Let solve the same ode above but with only one IC is given and not both. In other words, if we are given either $y (x_{0}) = y_{0}$ or $y^{'} (x_{0}) = y_{0}^{'}$ only. To see how to handle this method in such case.

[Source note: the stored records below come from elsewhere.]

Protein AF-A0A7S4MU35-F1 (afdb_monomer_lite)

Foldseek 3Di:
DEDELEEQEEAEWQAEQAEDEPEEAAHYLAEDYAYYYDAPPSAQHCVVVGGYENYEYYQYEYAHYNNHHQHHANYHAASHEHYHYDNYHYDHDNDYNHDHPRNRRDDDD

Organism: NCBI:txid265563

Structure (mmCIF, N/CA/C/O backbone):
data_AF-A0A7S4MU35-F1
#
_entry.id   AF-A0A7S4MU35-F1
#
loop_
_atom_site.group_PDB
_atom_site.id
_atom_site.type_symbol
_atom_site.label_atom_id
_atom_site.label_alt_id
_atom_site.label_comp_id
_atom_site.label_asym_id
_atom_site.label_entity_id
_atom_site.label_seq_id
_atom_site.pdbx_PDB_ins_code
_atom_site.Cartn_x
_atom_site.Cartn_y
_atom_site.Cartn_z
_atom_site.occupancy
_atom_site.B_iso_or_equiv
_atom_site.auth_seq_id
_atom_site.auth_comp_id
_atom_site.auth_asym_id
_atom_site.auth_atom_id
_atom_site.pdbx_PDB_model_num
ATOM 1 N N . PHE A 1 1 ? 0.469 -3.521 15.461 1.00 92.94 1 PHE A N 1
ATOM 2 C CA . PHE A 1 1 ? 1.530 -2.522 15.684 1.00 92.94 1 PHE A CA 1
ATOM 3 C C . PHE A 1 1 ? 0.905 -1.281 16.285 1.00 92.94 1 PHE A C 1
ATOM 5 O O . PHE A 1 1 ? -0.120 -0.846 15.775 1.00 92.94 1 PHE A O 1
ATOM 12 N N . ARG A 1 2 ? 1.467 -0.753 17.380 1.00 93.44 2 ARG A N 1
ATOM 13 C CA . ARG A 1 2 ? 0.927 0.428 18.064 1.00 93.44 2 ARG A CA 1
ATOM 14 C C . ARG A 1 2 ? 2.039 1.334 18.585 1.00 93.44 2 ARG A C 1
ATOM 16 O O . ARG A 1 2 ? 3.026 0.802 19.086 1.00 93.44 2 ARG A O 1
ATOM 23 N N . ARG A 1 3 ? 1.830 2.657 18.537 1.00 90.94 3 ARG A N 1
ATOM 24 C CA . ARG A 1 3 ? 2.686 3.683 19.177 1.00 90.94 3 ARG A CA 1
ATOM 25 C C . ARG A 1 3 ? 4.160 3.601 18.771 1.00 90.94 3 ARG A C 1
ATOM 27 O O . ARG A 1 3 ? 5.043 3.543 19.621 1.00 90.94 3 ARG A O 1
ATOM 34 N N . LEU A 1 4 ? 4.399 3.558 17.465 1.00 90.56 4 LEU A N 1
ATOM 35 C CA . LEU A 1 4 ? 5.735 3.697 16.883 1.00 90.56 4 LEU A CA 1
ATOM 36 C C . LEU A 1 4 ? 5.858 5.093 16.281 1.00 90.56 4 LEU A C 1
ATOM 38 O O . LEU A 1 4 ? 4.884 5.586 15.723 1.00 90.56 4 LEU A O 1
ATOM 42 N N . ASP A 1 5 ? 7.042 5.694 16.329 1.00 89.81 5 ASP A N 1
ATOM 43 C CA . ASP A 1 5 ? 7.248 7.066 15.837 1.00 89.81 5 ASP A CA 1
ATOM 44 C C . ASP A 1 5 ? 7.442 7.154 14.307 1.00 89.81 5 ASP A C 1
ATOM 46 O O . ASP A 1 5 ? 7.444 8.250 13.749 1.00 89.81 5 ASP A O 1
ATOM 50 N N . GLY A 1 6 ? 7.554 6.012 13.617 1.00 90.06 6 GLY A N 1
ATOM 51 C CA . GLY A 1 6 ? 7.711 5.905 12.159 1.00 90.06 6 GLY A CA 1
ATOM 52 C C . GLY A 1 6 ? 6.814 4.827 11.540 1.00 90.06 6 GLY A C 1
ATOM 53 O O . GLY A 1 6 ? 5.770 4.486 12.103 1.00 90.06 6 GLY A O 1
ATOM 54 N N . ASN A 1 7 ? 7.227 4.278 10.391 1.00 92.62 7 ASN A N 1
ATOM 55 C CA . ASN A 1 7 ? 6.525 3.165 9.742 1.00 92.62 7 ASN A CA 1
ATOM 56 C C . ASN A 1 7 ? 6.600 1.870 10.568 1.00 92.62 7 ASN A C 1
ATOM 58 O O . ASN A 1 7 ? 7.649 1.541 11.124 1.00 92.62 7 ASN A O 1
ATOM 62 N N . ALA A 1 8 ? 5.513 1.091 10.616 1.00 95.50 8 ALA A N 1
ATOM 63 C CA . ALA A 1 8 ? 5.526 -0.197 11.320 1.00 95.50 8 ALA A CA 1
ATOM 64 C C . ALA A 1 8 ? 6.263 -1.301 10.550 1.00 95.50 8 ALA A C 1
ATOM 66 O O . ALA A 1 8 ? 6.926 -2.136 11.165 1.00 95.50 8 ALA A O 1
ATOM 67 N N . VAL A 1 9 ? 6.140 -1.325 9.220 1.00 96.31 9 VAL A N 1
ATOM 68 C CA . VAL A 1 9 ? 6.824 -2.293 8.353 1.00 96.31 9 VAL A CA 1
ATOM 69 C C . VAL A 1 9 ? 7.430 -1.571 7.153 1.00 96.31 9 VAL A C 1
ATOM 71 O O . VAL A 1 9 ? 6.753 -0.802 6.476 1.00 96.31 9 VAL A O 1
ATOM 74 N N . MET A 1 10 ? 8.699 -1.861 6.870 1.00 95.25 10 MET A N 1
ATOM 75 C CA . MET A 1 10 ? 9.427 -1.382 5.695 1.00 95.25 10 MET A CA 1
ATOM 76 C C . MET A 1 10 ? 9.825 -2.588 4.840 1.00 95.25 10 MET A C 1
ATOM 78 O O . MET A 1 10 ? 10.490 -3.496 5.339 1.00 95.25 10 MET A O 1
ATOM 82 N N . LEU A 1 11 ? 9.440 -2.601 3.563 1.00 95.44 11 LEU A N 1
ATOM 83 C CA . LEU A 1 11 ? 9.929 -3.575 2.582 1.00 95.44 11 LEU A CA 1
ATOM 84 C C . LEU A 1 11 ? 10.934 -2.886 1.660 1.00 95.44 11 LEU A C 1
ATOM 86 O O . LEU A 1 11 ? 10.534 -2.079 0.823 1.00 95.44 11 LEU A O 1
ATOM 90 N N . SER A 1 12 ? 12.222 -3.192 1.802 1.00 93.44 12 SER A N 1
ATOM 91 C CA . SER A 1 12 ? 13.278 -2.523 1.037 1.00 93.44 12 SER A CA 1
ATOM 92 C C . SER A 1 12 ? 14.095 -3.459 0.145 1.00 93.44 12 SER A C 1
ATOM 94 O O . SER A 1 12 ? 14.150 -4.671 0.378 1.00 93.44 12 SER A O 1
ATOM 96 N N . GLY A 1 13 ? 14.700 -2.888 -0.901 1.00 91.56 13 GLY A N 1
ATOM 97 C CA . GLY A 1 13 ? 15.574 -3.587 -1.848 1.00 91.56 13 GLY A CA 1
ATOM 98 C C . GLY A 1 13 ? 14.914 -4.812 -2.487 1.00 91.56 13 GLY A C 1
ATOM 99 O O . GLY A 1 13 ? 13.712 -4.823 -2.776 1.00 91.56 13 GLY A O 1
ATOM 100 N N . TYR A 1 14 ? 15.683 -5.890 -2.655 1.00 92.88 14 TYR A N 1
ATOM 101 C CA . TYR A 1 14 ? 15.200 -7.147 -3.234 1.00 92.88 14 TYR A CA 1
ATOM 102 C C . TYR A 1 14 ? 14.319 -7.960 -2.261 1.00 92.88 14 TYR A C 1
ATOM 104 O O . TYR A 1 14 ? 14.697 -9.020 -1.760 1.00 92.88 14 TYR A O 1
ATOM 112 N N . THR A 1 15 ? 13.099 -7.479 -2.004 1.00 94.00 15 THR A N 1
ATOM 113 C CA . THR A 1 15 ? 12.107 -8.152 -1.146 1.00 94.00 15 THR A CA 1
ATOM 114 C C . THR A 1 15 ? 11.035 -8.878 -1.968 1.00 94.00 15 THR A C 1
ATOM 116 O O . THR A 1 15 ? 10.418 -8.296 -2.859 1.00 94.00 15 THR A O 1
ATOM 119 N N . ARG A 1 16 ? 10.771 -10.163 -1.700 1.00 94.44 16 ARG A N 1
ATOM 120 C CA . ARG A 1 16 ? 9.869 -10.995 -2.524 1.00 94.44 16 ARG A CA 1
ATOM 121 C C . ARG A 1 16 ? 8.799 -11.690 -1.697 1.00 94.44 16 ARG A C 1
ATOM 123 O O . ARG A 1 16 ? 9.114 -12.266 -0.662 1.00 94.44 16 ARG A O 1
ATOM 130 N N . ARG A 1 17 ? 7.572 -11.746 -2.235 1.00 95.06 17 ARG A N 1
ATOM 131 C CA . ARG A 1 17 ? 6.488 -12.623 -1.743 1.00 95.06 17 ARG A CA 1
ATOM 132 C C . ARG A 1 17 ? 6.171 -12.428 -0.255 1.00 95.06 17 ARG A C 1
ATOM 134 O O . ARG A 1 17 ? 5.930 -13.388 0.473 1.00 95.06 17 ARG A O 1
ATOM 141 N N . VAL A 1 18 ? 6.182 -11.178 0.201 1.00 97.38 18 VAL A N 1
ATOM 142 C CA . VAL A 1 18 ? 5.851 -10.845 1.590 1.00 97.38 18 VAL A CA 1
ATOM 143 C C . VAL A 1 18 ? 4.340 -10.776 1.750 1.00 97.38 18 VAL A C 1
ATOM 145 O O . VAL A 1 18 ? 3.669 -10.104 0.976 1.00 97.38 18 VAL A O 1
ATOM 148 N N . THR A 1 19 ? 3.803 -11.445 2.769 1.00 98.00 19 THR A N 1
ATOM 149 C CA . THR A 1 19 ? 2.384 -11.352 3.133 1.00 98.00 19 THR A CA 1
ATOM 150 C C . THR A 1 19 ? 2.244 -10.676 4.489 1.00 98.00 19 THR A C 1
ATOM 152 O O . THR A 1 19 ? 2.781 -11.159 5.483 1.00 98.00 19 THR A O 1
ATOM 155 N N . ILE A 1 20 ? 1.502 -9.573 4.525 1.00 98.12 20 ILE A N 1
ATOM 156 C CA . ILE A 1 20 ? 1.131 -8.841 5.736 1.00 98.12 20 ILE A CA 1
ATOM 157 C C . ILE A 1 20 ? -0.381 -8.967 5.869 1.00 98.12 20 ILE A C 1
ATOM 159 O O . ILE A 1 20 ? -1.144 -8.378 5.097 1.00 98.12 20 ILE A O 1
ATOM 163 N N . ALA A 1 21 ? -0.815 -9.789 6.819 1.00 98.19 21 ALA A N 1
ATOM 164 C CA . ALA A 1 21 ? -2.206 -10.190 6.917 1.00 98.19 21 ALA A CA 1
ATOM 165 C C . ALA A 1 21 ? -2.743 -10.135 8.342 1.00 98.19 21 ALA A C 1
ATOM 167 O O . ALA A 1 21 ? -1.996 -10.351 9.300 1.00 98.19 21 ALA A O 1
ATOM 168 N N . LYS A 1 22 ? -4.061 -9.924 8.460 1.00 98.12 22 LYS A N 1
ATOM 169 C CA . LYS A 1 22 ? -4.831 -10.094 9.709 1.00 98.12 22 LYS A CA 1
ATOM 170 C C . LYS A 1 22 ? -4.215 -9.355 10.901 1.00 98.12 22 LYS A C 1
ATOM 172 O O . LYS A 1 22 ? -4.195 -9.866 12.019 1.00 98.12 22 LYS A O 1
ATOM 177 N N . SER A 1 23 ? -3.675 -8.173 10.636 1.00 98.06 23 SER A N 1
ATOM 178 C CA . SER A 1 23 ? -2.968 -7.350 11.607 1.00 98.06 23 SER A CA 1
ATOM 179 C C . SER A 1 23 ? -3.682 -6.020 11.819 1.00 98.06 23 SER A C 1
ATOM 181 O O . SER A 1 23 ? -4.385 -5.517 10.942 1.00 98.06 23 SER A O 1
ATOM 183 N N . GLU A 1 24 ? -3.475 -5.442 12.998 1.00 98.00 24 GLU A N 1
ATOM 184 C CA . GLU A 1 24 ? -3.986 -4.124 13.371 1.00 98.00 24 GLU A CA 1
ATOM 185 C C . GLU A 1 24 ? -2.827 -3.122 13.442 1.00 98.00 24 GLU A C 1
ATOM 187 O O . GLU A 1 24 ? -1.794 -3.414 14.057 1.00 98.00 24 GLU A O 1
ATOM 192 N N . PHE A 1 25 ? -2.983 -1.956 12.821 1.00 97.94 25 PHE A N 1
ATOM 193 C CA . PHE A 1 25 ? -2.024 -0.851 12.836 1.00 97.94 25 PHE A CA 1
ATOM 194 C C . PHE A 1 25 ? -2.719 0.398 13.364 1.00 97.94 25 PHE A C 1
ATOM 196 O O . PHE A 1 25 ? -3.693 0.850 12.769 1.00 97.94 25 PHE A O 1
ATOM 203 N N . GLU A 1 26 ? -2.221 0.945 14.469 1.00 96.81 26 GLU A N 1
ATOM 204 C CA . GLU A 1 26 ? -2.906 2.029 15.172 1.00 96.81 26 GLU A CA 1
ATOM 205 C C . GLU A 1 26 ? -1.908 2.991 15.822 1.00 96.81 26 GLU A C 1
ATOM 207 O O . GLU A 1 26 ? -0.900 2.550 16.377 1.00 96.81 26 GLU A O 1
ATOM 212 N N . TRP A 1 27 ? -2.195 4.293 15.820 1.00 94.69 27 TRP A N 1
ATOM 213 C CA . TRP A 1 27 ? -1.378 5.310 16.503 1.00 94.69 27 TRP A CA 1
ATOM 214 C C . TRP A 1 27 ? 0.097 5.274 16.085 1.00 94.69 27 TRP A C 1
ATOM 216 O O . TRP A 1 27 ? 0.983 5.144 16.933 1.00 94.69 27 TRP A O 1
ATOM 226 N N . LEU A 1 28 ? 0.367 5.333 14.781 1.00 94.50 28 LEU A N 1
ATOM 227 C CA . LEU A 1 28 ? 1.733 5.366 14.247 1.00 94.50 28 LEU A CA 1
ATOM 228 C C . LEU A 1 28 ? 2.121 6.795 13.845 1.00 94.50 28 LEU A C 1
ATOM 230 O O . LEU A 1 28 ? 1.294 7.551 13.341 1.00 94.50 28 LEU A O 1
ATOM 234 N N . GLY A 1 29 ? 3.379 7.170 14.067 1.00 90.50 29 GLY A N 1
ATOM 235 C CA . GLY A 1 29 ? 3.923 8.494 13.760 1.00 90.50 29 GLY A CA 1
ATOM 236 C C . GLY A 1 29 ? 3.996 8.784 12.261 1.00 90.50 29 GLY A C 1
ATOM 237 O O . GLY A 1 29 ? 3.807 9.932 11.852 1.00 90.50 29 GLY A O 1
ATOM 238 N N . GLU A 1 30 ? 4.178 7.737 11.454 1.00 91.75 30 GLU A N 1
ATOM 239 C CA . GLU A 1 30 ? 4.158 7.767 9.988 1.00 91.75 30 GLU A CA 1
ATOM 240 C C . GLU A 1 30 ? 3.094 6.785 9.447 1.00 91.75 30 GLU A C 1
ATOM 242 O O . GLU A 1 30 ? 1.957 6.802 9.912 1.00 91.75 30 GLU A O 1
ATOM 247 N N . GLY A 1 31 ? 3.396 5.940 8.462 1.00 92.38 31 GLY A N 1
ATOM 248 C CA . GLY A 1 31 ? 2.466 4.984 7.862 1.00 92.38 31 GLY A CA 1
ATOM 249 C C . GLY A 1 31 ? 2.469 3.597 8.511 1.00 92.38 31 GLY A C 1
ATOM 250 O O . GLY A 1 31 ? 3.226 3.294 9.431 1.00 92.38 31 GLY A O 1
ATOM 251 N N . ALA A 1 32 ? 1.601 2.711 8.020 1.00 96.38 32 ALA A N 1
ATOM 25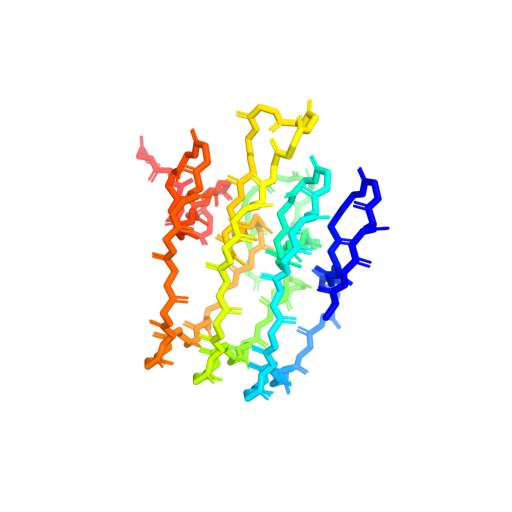2 C CA . ALA A 1 32 ? 1.606 1.311 8.447 1.00 96.38 32 ALA A CA 1
ATOM 253 C C . ALA A 1 32 ? 2.693 0.527 7.711 1.00 96.38 32 ALA A C 1
ATOM 255 O O . ALA A 1 32 ? 3.597 -0.019 8.346 1.00 96.38 32 ALA A O 1
ATOM 256 N N . VAL A 1 33 ? 2.622 0.494 6.380 1.00 96.62 33 VAL A N 1
ATOM 257 C CA . VAL A 1 33 ? 3.593 -0.216 5.549 1.00 96.62 33 VAL A CA 1
ATOM 258 C C . VAL A 1 33 ? 4.142 0.707 4.472 1.00 96.62 33 VAL A C 1
ATOM 260 O O . VAL A 1 33 ? 3.374 1.301 3.717 1.00 96.62 33 VAL A O 1
ATOM 263 N N . ALA A 1 34 ? 5.466 0.776 4.377 1.00 94.69 34 ALA A N 1
ATOM 264 C CA . ALA A 1 34 ? 6.179 1.474 3.318 1.00 94.69 34 ALA A CA 1
ATOM 265 C C . ALA A 1 34 ? 7.047 0.496 2.521 1.00 94.69 34 ALA A C 1
ATOM 267 O O . ALA A 1 34 ? 7.522 -0.519 3.040 1.00 94.69 34 ALA A O 1
ATOM 268 N N . THR A 1 35 ? 7.266 0.809 1.250 1.00 93.94 35 THR A N 1
ATOM 269 C CA . THR A 1 35 ? 8.173 0.061 0.377 1.00 93.94 35 THR A CA 1
ATOM 270 C C . THR A 1 35 ? 9.206 0.999 -0.222 1.00 93.94 35 THR A C 1
ATOM 272 O O . THR A 1 35 ? 8.905 2.168 -0.424 1.00 93.94 35 THR A O 1
ATOM 275 N N . TRP A 1 36 ? 10.417 0.505 -0.466 1.00 92.44 36 TRP A N 1
ATOM 276 C CA . TRP A 1 36 ? 11.450 1.250 -1.182 1.00 92.44 36 TRP A CA 1
ATOM 277 C C . TRP A 1 36 ? 12.428 0.302 -1.865 1.00 92.44 36 TRP A C 1
ATOM 279 O O . TRP A 1 36 ? 13.272 -0.317 -1.214 1.00 92.44 36 TRP A O 1
ATOM 289 N N . GLY A 1 37 ? 12.297 0.151 -3.174 1.00 89.25 37 GLY A N 1
ATOM 290 C CA . GLY A 1 37 ? 13.157 -0.725 -3.955 1.00 89.25 37 GLY A CA 1
ATOM 291 C C . GLY A 1 37 ? 14.365 -0.076 -4.594 1.00 89.25 37 GLY A C 1
ATOM 292 O O . GLY A 1 37 ? 14.418 1.139 -4.777 1.00 89.25 37 GLY A O 1
ATOM 293 N N . ASP A 1 38 ? 15.285 -0.947 -4.999 1.00 89.62 38 ASP A N 1
ATOM 294 C CA . ASP A 1 38 ? 16.395 -0.590 -5.870 1.00 89.62 38 ASP A CA 1
ATOM 295 C C . ASP A 1 38 ? 15.918 -0.621 -7.328 1.00 89.62 38 ASP A C 1
ATOM 297 O O . ASP A 1 38 ? 15.130 -1.483 -7.733 1.00 89.62 38 ASP A O 1
ATOM 301 N N . THR A 1 39 ? 16.396 0.342 -8.102 1.00 87.62 39 THR A N 1
ATOM 302 C CA . THR A 1 39 ? 16.140 0.525 -9.534 1.00 87.62 39 THR A CA 1
ATOM 303 C C . THR A 1 39 ? 17.445 0.946 -10.197 1.00 87.62 39 THR A C 1
ATOM 305 O O . THR A 1 39 ? 18.361 1.429 -9.523 1.00 87.62 39 THR A O 1
ATOM 308 N N . LYS A 1 40 ? 17.553 0.784 -11.517 1.00 87.88 40 LYS A N 1
ATOM 309 C CA . LYS A 1 40 ? 18.768 1.181 -12.235 1.00 87.88 40 LYS A CA 1
ATOM 310 C C . LYS A 1 40 ? 19.031 2.677 -12.100 1.00 87.88 40 LYS A C 1
ATOM 312 O O . LYS A 1 40 ? 18.107 3.486 -12.198 1.00 87.88 40 LYS A O 1
ATOM 317 N N . ASP A 1 41 ? 20.308 3.006 -11.907 1.00 84.06 41 ASP A N 1
ATOM 318 C CA . ASP A 1 41 ? 20.838 4.372 -11.807 1.00 84.06 41 ASP A CA 1
ATOM 319 C C . ASP A 1 41 ? 20.078 5.258 -10.805 1.00 84.06 41 ASP A C 1
ATOM 321 O O . ASP A 1 41 ? 19.946 6.464 -11.002 1.00 84.06 41 ASP A O 1
ATOM 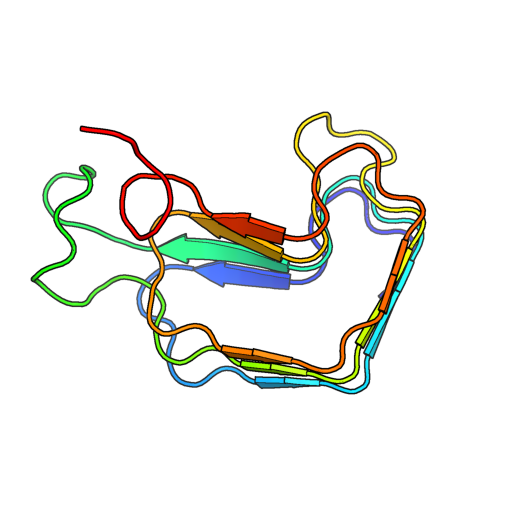325 N N . ASP A 1 42 ? 19.511 4.642 -9.760 1.00 75.31 42 ASP A N 1
ATOM 326 C CA . ASP A 1 42 ? 18.626 5.274 -8.777 1.00 75.31 42 ASP A CA 1
ATOM 327 C C . ASP A 1 42 ? 17.392 5.983 -9.377 1.00 75.31 42 ASP A C 1
ATOM 329 O O . ASP A 1 42 ? 16.649 6.659 -8.658 1.00 75.31 42 ASP A O 1
ATOM 333 N N . GLY A 1 43 ? 17.111 5.772 -10.666 1.00 83.88 43 GLY A N 1
ATOM 334 C CA . GLY A 1 43 ? 15.961 6.307 -11.384 1.00 83.88 43 GLY A CA 1
ATOM 335 C C . GLY A 1 43 ? 14.695 5.486 -11.147 1.00 83.88 43 GLY A C 1
ATOM 336 O O . GLY A 1 43 ? 14.486 4.922 -10.073 1.00 83.88 43 GLY A O 1
ATOM 337 N N . TYR A 1 44 ? 13.841 5.384 -12.161 1.00 84.44 44 TYR A N 1
ATOM 338 C CA . TYR A 1 44 ? 12.593 4.608 -12.099 1.00 84.44 44 TYR A CA 1
ATOM 339 C C . TYR A 1 44 ? 12.581 3.412 -13.066 1.00 84.44 44 TYR A C 1
ATOM 341 O O . TYR A 1 44 ? 11.569 2.725 -13.200 1.00 84.44 44 TYR A O 1
ATOM 349 N N . ASP A 1 45 ? 13.717 3.112 -13.708 1.00 87.00 45 ASP A N 1
ATOM 350 C CA . ASP A 1 45 ? 13.870 1.899 -14.512 1.00 87.00 45 ASP A CA 1
ATOM 351 C C . ASP A 1 45 ? 13.985 0.671 -13.598 1.00 87.00 45 ASP A C 1
ATOM 353 O O . ASP A 1 45 ? 14.989 0.436 -12.925 1.00 87.00 45 ASP A O 1
ATOM 357 N N . ALA A 1 46 ? 12.922 -0.127 -13.611 1.00 87.50 46 ALA A N 1
ATOM 358 C CA . ALA A 1 46 ? 12.751 -1.306 -12.778 1.00 87.50 46 ALA A CA 1
ATOM 359 C C . ALA A 1 46 ? 12.851 -2.628 -13.563 1.00 87.50 46 ALA A C 1
ATOM 361 O O . ALA A 1 46 ? 12.290 -3.655 -13.151 1.00 87.50 46 ALA A O 1
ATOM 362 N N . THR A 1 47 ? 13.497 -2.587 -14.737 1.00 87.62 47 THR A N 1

We know if there are no IC are given, then we use EQ (4) above, which is

\begin{matrix} (4) & \int_{0}^{x} a_{0} (α, y, y^{'}) d α + \int_{0}^{y} a_{1} (0, β, y^{'}) d β + \int_{0}^{y^{'}} a_{2} (0, 0, γ) d γ = c_{1} \end{matrix}

And if both initial conditions are given, then we use EQ (3), which is

\begin{matrix} (3) & \int_{x_{0}}^{x} a_{0} (α, y, y^{'}) d α + \int_{y_{0}}^{y} a_{1} (x_{0}, β, y^{'}) d β + \int_{y_{0}^{'}}^{y^{'}} a_{2} (x_{0}, y_{0}, γ) d γ = 0 \end{matrix}

Let see what to do when only one IC is given for the second order ode

\begin{aligned} y y^{''} + y^{'} (y^{'} - 1) & = 0 \\ y (0) & = 0 \end{aligned}

From problem 4, we found that this match works

\begin{aligned} (2A) & a_{2} & = y \\ a_{1} & = (y^{'} - 1) \\ a_{0} & = 0 \end{aligned}

And now we are given $x_{0}, y_{0}$ only but we are not given $y_{0}^{'}$ . Because of this, we will use (3) and not (4) and use the values for the given $x_{0}, y_{0}$ where needed and replace $y_{0}^{'}$ by $y^{'} (0)$ . Hence (3) becomes

\begin{aligned} \int_{x_{0}}^{x} a_{0} (α, y, y^{'}) d α + \int_{y_{0}}^{y} a_{1} (x_{0}, β, y^{'}) d β + \int_{y^{'} (0)}^{y^{'}} a_{2} (x_{0}, y_{0}, γ) d γ & = 0 \\ 0 + \int_{0}^{y} (y^{'} - 1) d β + \int_{y^{'} (0)}^{y^{'}} y_{0} d γ & = 0 \\ 0 + (y^{'} - 1) y + \int_{y^{'} (0)}^{y^{'}} (0) d γ & = 0 \\ (y^{'} - 1) y & = 0 \end{aligned}

Hence $y = 0$ or $y^{'} = 1$ . But $y^{'} = 1$ . Solving this gives $y = x + c_{1}$ . using initial conditions $y (0) = 0$ gives $c = 0$ . Hence $y = x$ is also a solution. Hence solutions are

\begin{aligned} y & = 0 \\ y & = x \end{aligned}

This shows that if we are given even partial initial conditions, then we should use EQ (3) and not EQ (4). The following example gives one more illustration of this.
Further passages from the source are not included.